Is this the whole truth about Isaac’s view, or merely an occasional remark? No other kabbalist ever denied the existence of a specific angelic being called Metatron, even if he adopted Isaac’s etymology.

The etymology itself is apparently taken from the old talmudic dictionary ‘Arukh of Nathan ben Yehiel of Rome, which was well known in Provence (as metator). Isaac obviously did not think of identifying Metatron with the last sefirah, the Shekhinah, although the identification is found later, among the first generation of Catalan kabbalists.”

Gershom Scholem, Origins of the Kabbalah, pp. 298-9.

Seeking the Garden of Eden Alphabet

“The letterforms of the Sinatic and Ezra Hebrew alphabets bear little physical resemblance to one another, though they share the same twenty-two-letter format and have the same names for the letters.

Hence, the Sinatic Hebrew letter Alef transliterates with the Ezra Alef, the Sinatic Beyt with the Ezra Beyt, and so forth. Sinatic letterforms are basically built from the letters Alef and Ayin. Ezra Hebrew letter forms are built upon variations of the letter Yod.

Both alphabets have letters which overtly or covertly contain other letters, such as the Tav contained in the Sinatic Alef or the Beyt contained in the Ezra Alef (as described in the Sefer Bahir).

Unlike the Ezra alphabet, Sinatic does not have final letters, which were developed much later as a means of showing separation between words in crowded scrolls. The final letters became significant in the Ezra alphabet when given extended numerical value in gematria or qabalistic numerology.

The sudden appearance of the original Hebrew was paralleled several hundred years later by the sudden appearance of Brahmi Sanskrit in the Indus Valley.

Sinatic and Brahmi have many similar letterforms, and both were replaced by later alphabets claimed in present times to be the originals (i.e. Sinatic replaced by Ezra and Brahmi replaced by Deva Negari).

Some Qabalists and Tantrikas maintain that there is a parent alphabet, called the “Gan Aden Alphabet” (Garden of Eden), from which both Hebrew and Sanskrit are derived.

[ … ]

There is also said to be a Gan Aden Torah, an unbroken sequence of letters that may be broken into words and sentences in innumerable ways.
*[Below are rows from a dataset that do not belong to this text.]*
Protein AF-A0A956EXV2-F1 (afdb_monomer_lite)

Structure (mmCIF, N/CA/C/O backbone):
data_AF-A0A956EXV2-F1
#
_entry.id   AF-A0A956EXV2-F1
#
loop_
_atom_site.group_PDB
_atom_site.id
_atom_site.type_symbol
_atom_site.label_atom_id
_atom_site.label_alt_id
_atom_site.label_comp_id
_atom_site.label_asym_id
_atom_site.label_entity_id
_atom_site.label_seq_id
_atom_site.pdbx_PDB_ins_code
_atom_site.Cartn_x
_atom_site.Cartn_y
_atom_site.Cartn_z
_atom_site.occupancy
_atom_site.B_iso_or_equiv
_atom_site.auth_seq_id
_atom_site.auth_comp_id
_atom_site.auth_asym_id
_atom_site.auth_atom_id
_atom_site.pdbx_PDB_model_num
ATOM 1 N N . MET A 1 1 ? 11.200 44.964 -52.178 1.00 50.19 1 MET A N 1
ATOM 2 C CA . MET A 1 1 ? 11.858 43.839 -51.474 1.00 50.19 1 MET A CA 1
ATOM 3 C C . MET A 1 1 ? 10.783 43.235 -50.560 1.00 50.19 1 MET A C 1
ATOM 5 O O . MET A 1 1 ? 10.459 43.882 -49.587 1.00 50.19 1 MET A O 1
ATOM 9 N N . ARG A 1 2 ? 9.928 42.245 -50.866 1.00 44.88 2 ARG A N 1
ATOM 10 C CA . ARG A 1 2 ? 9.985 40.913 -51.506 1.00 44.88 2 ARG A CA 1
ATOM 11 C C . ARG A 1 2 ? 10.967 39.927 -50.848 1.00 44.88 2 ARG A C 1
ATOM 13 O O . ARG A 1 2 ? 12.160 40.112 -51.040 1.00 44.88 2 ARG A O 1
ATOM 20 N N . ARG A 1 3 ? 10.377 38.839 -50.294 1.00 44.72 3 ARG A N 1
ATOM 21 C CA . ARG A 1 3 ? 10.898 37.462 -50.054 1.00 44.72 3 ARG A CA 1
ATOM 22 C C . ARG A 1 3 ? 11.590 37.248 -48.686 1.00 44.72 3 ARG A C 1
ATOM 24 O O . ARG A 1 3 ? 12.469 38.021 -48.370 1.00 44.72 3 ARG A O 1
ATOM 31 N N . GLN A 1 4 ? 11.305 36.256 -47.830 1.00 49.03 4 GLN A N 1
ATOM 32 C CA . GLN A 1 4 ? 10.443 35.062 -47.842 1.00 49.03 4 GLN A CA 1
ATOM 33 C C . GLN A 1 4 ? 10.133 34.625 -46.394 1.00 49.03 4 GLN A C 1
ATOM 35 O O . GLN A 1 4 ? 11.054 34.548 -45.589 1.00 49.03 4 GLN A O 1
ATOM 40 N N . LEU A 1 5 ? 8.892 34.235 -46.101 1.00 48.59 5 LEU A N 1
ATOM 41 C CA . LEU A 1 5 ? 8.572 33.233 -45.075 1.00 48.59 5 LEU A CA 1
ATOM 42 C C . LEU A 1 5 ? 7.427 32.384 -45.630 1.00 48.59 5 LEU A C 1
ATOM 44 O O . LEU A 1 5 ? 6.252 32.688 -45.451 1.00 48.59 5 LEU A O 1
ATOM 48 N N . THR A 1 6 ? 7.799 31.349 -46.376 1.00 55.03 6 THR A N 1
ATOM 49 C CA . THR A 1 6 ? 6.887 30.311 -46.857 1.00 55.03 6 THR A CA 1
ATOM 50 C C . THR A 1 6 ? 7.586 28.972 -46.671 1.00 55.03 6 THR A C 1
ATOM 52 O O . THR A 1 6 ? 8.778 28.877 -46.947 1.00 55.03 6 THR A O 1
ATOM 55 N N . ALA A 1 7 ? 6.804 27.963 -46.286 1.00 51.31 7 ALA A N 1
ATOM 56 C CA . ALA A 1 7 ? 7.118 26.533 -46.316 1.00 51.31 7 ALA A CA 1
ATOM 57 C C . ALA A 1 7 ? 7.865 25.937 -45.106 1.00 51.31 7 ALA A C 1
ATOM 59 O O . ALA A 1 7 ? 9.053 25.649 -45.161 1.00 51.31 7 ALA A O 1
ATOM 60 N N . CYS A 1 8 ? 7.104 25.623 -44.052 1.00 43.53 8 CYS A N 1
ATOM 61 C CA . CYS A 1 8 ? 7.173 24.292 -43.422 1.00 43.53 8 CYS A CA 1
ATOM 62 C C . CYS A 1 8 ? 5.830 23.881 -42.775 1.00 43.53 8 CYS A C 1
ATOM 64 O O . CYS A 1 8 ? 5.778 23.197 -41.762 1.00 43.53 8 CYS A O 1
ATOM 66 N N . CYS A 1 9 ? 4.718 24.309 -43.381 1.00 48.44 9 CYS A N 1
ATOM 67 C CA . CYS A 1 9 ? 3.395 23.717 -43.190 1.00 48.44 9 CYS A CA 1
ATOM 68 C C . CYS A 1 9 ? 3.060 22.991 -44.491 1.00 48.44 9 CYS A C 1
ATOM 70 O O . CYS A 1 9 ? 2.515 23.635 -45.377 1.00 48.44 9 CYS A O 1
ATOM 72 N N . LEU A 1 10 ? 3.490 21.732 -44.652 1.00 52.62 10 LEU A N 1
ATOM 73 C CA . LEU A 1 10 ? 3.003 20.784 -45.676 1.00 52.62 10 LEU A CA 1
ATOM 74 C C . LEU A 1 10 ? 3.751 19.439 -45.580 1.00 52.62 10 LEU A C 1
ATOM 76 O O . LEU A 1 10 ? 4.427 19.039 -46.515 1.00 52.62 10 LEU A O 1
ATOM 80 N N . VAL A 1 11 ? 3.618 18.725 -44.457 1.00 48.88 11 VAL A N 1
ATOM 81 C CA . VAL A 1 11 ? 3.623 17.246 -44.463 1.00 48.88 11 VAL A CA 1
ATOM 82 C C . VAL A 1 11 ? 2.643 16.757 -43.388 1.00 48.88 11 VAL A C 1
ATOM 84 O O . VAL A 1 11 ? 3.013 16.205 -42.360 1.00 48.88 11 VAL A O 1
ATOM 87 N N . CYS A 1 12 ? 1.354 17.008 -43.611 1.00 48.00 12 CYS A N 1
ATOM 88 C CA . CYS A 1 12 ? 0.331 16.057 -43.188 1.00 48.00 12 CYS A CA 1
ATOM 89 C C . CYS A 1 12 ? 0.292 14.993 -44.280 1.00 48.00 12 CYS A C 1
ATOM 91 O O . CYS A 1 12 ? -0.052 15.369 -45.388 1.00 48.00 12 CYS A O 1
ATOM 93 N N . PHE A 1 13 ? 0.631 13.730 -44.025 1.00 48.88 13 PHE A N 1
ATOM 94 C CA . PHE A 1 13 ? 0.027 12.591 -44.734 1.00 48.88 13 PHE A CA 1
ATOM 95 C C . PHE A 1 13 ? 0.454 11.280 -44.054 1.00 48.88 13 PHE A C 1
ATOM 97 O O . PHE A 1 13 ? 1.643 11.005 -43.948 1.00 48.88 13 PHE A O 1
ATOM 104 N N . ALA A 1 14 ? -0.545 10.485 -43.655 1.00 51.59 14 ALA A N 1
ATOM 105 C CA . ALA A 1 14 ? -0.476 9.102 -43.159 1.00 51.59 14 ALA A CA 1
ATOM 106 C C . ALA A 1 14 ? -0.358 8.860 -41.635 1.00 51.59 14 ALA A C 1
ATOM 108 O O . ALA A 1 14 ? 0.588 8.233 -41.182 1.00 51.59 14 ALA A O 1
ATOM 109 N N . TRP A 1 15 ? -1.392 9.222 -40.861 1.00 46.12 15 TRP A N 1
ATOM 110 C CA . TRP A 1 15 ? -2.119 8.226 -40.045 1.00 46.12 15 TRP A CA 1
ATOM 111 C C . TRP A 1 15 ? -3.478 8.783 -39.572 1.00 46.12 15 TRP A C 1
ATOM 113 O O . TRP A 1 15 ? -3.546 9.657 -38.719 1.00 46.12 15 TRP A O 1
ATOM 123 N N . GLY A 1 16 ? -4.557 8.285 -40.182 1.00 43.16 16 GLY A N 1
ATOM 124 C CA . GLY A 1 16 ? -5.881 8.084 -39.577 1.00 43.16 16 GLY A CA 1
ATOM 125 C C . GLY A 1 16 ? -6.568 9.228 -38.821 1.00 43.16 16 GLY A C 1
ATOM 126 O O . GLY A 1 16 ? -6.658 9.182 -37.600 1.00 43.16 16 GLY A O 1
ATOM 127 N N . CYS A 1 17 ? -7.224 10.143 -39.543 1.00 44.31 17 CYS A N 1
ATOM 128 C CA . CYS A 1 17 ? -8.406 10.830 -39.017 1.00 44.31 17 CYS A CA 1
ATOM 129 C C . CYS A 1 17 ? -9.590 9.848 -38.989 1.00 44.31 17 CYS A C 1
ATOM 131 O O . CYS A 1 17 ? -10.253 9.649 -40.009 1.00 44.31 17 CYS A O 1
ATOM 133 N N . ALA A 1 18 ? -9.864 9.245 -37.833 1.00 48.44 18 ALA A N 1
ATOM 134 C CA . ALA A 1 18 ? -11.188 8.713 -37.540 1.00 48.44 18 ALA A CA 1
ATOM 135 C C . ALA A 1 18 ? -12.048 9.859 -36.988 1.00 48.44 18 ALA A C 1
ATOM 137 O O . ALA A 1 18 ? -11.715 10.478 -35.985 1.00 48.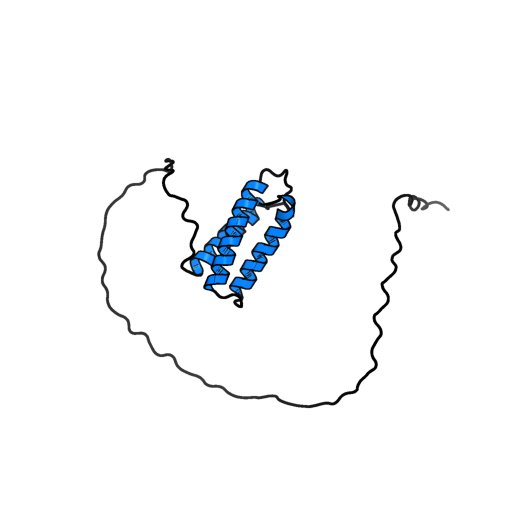44 18 ALA A O 1
ATOM 138 N N . LYS A 1 19 ? -13.099 10.156 -37.751 1.00 50.03 19 LYS A N 1
ATOM 139 C CA . LYS A 1 19 ? -14.273 10.989 -37.473 1.00 50.03 19 LYS A CA 1
ATOM 140 C C . LYS A 1 19 ? -14.555 11.193 -35.969 1.00 50.03 19 LYS A C 1
ATOM 142 O O . LYS A 1 19 ? -14.945 10.256 -35.281 1.00 50.03 19 LYS A O 1
ATOM 147 N N . ASP A 1 20 ? -14.401 12.427 -35.502 1.00 53.47 20 ASP A N 1
ATOM 148 C CA . ASP A 1 20 ? -14.972 12.905 -34.242 1.00 53.47 20 ASP A CA 1
ATOM 149 C C . ASP A 1 20 ? -16.452 13.215 -34.520 1.00 53.47 20 ASP A C 1
ATOM 151 O O . ASP A 1 20 ? -16.786 14.218 -35.153 1.00 53.47 20 ASP A O 1
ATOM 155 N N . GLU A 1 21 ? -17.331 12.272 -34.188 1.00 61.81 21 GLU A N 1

Hence, the written Torah is one such “translation” of the unbroken letter sequence, minus the letters and anusvara that were not included in the Hebrew alphabet.

A book called the Tiqunim HaZohar (“Perfections of Splendor”) discusses seventy ways of translating the first six letters of the Torah.”

–Daniel Feldman, Qabala: The Mystical Heritage of the Children of Abraham, 2001, pg. 57.